ビノ・エコロヒコとスペイン語で呼ばれるオーガニック・ワインはヨーロッパ連合の法に従い、国内では農水省内に設けられたCRAEが1980年代に定めた生産基準に大半の州が倣い、検査認証は17の自治州政府農業局のなかの有機農業委員会が行い、各州ごとに認証シールが発行されています。

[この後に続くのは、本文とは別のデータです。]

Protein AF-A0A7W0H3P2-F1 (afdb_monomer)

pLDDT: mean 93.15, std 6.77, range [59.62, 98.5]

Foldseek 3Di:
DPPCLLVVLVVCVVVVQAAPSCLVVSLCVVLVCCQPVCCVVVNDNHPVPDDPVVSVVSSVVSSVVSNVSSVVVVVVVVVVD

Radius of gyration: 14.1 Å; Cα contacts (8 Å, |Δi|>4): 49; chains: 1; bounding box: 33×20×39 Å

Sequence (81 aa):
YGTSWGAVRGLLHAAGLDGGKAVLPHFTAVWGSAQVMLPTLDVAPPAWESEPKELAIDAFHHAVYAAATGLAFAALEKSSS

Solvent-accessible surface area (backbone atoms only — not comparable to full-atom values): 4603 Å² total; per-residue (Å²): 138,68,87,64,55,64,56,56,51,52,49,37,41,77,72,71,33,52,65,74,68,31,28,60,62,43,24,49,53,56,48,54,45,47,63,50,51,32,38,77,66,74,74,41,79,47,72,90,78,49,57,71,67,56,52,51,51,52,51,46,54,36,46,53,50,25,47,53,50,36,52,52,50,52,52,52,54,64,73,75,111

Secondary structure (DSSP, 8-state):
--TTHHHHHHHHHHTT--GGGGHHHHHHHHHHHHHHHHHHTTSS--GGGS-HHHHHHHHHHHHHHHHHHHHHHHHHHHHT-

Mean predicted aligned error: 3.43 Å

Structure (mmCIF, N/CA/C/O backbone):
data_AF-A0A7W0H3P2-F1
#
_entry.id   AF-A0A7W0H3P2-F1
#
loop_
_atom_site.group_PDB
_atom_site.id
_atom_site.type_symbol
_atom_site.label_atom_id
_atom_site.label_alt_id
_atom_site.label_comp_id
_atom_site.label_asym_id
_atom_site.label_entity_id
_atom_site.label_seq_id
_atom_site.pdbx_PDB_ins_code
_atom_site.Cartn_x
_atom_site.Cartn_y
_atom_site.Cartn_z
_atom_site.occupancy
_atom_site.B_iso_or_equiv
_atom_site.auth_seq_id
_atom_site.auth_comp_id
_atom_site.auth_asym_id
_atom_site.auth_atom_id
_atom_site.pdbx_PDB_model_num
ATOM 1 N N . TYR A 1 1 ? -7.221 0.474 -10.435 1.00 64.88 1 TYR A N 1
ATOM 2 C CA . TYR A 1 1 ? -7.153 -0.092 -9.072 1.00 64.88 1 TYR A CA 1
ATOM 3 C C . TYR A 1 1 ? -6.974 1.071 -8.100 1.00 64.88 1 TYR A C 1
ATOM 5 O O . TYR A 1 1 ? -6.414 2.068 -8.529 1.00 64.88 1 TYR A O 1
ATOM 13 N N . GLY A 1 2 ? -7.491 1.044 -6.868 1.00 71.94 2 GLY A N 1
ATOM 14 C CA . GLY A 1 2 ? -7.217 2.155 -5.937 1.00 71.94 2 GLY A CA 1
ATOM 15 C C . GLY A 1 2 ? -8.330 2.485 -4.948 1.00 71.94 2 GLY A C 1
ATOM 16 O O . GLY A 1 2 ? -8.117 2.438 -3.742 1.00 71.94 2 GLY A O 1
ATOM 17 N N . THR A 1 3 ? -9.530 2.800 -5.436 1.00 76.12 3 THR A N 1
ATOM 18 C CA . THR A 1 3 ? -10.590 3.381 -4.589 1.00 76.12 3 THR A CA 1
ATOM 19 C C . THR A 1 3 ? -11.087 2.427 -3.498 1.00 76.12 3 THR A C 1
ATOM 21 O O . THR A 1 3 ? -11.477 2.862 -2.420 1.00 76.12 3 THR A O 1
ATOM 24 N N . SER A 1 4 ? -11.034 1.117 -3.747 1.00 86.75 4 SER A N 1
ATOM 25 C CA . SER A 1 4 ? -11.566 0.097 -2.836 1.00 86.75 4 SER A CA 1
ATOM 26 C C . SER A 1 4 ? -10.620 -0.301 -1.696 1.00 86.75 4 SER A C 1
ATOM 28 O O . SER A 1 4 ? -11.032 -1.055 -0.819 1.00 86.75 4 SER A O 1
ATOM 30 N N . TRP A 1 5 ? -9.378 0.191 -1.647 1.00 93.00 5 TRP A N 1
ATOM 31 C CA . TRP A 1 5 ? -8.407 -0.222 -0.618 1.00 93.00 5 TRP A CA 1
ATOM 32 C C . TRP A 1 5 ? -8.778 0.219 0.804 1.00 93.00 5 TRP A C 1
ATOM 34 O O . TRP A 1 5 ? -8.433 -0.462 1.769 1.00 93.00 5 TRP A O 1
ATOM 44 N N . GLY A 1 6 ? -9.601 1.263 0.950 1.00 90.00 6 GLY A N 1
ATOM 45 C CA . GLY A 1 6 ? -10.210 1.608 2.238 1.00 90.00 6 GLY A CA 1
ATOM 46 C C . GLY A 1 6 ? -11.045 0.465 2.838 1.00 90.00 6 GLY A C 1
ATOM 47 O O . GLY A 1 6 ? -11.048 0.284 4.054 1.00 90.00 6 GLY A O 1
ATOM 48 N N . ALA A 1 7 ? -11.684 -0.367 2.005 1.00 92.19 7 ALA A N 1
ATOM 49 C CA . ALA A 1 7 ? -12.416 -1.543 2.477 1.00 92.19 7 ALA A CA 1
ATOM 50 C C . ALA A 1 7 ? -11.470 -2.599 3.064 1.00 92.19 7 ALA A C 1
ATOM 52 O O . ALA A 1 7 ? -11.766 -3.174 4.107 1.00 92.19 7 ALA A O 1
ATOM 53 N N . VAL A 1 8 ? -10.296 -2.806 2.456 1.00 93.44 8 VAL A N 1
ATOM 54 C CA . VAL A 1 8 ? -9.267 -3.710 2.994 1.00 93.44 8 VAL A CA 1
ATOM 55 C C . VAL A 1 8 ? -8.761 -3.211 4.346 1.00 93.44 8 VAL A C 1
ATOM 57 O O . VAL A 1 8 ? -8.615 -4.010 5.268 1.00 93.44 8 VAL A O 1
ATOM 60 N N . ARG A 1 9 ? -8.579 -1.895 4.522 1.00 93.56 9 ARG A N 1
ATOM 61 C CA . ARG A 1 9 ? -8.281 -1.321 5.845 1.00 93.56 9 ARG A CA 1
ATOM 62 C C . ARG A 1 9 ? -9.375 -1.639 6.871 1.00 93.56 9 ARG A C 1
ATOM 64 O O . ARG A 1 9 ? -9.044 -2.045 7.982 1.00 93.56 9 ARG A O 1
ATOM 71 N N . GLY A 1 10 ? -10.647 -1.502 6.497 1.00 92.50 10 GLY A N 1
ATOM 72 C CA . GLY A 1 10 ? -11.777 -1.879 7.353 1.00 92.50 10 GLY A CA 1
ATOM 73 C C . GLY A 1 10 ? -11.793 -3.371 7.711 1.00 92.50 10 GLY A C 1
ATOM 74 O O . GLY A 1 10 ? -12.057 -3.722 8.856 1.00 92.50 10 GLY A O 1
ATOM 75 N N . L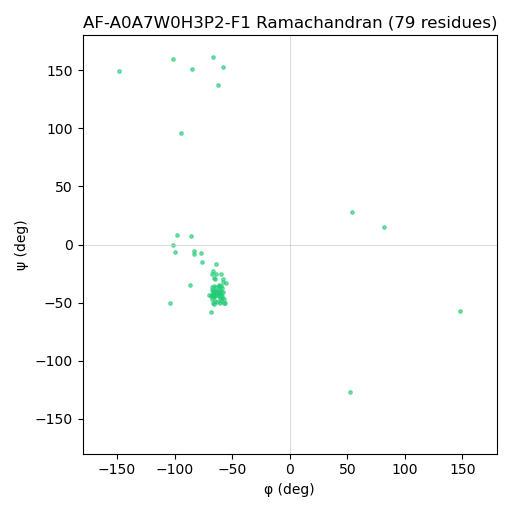EU A 1 11 ? -11.437 -4.252 6.770 1.00 95.25 11 LEU A N 1
ATOM 76 C CA . LEU A 1 11 ? -11.305 -5.692 7.025 1.00 95.25 11 LEU A CA 1
ATOM 77 C C . LEU A 1 11 ? -10.159 -6.014 7.993 1.00 95.25 11 LEU A C 1
ATOM 79 O O . LEU A 1 11 ? -10.323 -6.867 8.860 1.00 95.25 11 LEU A O 1
ATOM 83 N N . LEU A 1 12 ? -9.018 -5.327 7.879 1.00 95.38 12 LEU A N 1
ATOM 84 C CA . LEU A 1 12 ? -7.909 -5.479 8.828 1.00 95.38 12 LEU A CA 1
ATOM 85 C C . LEU A 1 12 ? -8.340 -5.086 10.247 1.00 95.38 12 LEU A C 1
ATOM 87 O O . LEU A 1 12 ? -8.059 -5.822 11.189 1.00 95.38 12 LEU A O 1
ATOM 91 N N . HIS A 1 13 ? -9.079 -3.984 10.387 1.00 94.81 13 HIS A N 1
ATOM 92 C CA . HIS A 1 13 ? -9.677 -3.590 11.664 1.00 94.81 13 HIS A CA 1
ATOM 93 C C . HIS A 1 13 ? -10.663 -4.646 12.190 1.00 94.81 13 HIS A C 1
ATOM 95 O O . HIS A 1 13 ? -10.549 -5.077 13.333 1.00 94.81 13 HIS A O 1
ATOM 101 N N . ALA A 1 14 ? -11.565 -5.160 11.344 1.00 94.56 14 ALA A N 1
ATOM 102 C CA . ALA A 1 14 ? -12.486 -6.239 11.721 1.00 94.56 14 ALA A CA 1
ATOM 103 C C . ALA A 1 14 ? -11.761 -7.531 12.158 1.00 94.56 14 ALA A C 1
ATOM 105 O O . ALA A 1 14 ? -12.299 -8.312 12.941 1.00 94.56 14 ALA A O 1
ATOM 106 N N . ALA A 1 15 ? -10.530 -7.745 11.685 1.00 94.94 15 ALA A N 1
ATOM 107 C CA . ALA A 1 15 ? -9.646 -8.831 12.104 1.00 94.94 15 ALA A CA 1
ATOM 108 C C . ALA A 1 15 ? -8.806 -8.505 13.363 1.00 94.94 15 ALA A C 1
ATOM 110 O O . ALA A 1 15 ? -7.926 -9.286 13.729 1.00 94.94 15 ALA A O 1
ATOM 111 N N . GLY A 1 16 ? -9.049 -7.371 14.028 1.00 93.50 16 GLY A N 1
ATOM 112 C CA . GLY A 1 16 ? -8.357 -6.938 15.248 1.00 93.50 16 GLY A CA 1
ATOM 113 C C . GLY A 1 16 ? -7.005 -6.254 15.013 1.00 93.50 16 GLY A C 1
ATOM 114 O O . GLY A 1 16 ? -6.194 -6.142 15.938 1.00 93.50 16 GLY A O 1
ATOM 115 N N . LEU A 1 17 ? -6.711 -5.826 13.780 1.00 93.25 17 LEU A N 1
ATOM 116 C CA . LEU A 1 17 ? -5.502 -5.067 13.463 1.00 93.25 17 LEU A CA 1
ATOM 117 C C . LEU A 1 17 ? -5.798 -3.567 13.489 1.00 93.25 17 LEU A C 1
ATOM 119 O O . LEU A 1 17 ? -6.203 -2.971 12.493 1.00 93.25 17 LEU A O 1
ATOM 123 N N . ASP A 1 18 ? -5.507 -2.953 14.633 1.00 87.62 18 ASP A N 1
ATOM 124 C CA . ASP A 1 18 ? -5.781 -1.534 14.867 1.00 87.62 18 ASP A CA 1
ATOM 125 C C . ASP A 1 18 ? -4.550 -0.639 14.731 1.00 87.62 18 ASP A C 1
ATOM 127 O O . ASP A 1 18 ? -3.390 -1.064 14.847 1.00 87.62 18 ASP A O 1
ATOM 131 N N . GLY A 1 19 ? -4.817 0.651 14.510 1.00 84.81 19 GLY A N 1
ATOM 132 C CA . GLY A 1 19 ? -3.804 1.703 14.508 1.00 84.81 19 GLY A CA 1
ATOM 133 C C . GLY A 1 19 ? -2.619 1.389 13.590 1.00 84.81 19 GLY A C 1
ATOM 134 O O . GLY A 1 19 ? -2.795 1.088 12.402 1.00 84.81 19 GLY A O 1
ATOM 135 N N . GLY A 1 20 ? -1.405 1.466 14.147 1.00 87.81 20 GLY A N 1
ATOM 136 C CA . GLY A 1 20 ? -0.153 1.203 13.431 1.00 87.81 20 GLY A CA 1
ATOM 137 C C . GLY A 1 20 ? 0.043 -0.258 13.009 1.00 87.81 20 GLY A C 1
ATOM 138 O O . GLY A 1 20 ? 0.715 -0.508 12.010 1.00 87.81 20 GLY A O 1
ATOM 139 N N . LYS A 1 21 ? -0.579 -1.227 13.699 1.00 91.62 21 LYS A N 1
ATOM 140 C CA . LYS A 1 21 ? -0.407 -2.664 13.402 1.00 91.62 21 LYS A CA 1
ATOM 141 C C . LYS A 1 21 ? -0.961 -3.045 12.029 1.00 91.62 21 LYS A C 1
ATOM 143 O O . LYS A 1 21 ? -0.441 -3.957 11.399 1.00 91.62 21 LYS A O 1
ATOM 148 N N . ALA A 1 22 ? -1.971 -2.322 11.546 1.00 94.56 22 ALA A N 1
ATOM 149 C CA . ALA A 1 22 ? -2.543 -2.519 10.217 1.00 94.56 22 ALA A CA 1
ATOM 150 C C . ALA A 1 22 ? -1.771 -1.819 9.086 1.00 94.56 22 ALA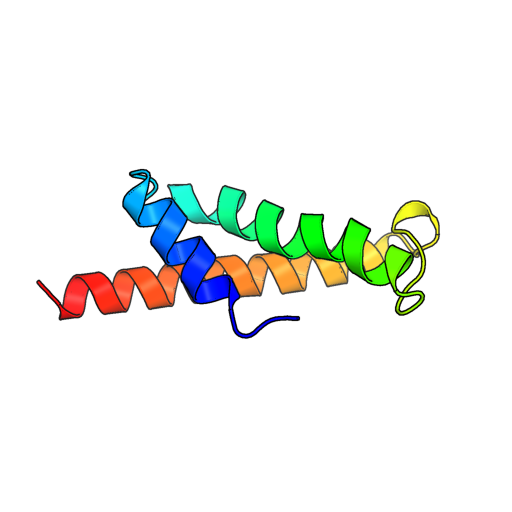 A C 1
ATOM 152 O O . ALA A 1 22 ? -2.090 -2.054 7.925 1.00 94.56 22 ALA A O 1
ATOM 153 N N . VAL A 1 23 ? -0.767 -0.976 9.368 1.00 94.81 23 VAL A N 1
ATOM 154 C CA . VAL A 1 23 ? -0.045 -0.239 8.310 1.00 94.81 23 VAL A CA 1
ATOM 155 C C . VAL A 1 23 ? 0.743 -1.188 7.414 1.00 94.81 23 VAL A C 1
ATOM 157 O O . VAL A 1 23 ? 0.579 -1.136 6.200 1.00 94.81 23 VAL A O 1
ATOM 160 N N . LEU A 1 24 ? 1.552 -2.076 7.999 1.00 96.25 24 LEU A N 1
ATOM 161 C CA . LEU A 1 24 ? 2.353 -3.021 7.220 1.00 96.25 24 LEU A CA 1
ATOM 162 C C . LEU A 1 24 ? 1.472 -4.014 6.433 1.00 96.25 24 LEU A C 1
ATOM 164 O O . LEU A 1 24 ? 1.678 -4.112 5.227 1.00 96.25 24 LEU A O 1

ひとつのワイナリーでオーガニックとそうでないワインの両方を造っている場合は、タンク、樽、さらに醸造・熟成を行う場所を分けなければならないと規定され、また遺伝子組み換え、野生酵母以外の酵母、化学的な安定剤の使用も禁止されています。ワインに含まれる亜硫酸の最大量は、若い赤ワイン70mg/l、1年以上熟成させるクリアンサ、レセルバ、グラン・レセルバは100mg/l、白(辛口)が80mg/l、甘口100mg/l、酒精強化とリキュール80mg/l、発泡酒50mg/lまでと規定されていますが、大半の赤白ワインに関しては年4回の検査で、亜硫酸の量が各カテゴリーごとの規定最大量の半分であるよう指導されます。
自由な発想のワイン
最近、原産地呼称の認定地域を外れた土地で造られるワインや、使用ぶどう品種など、原産地呼称委員会の規定にしばられずに造るワインによって高い評価を得る醸造家がでてきましたが、これらのワインはワイン法上、あくまでもビノ・デ・メサ(テーブル・ワイン)のカテゴリーとなります。また、原産地呼称ワインでも、合計熟成期間が規定を満たしているにもかかわらず、樽熟成期間の自由裁量を求めて、レセルバやグラン・レセルバではなく、クリアンサの表示を選ぶ醸造家もいます。このように、自由な発想をする醸造家が増えてきて、スペインではますます多様なワインが造られています。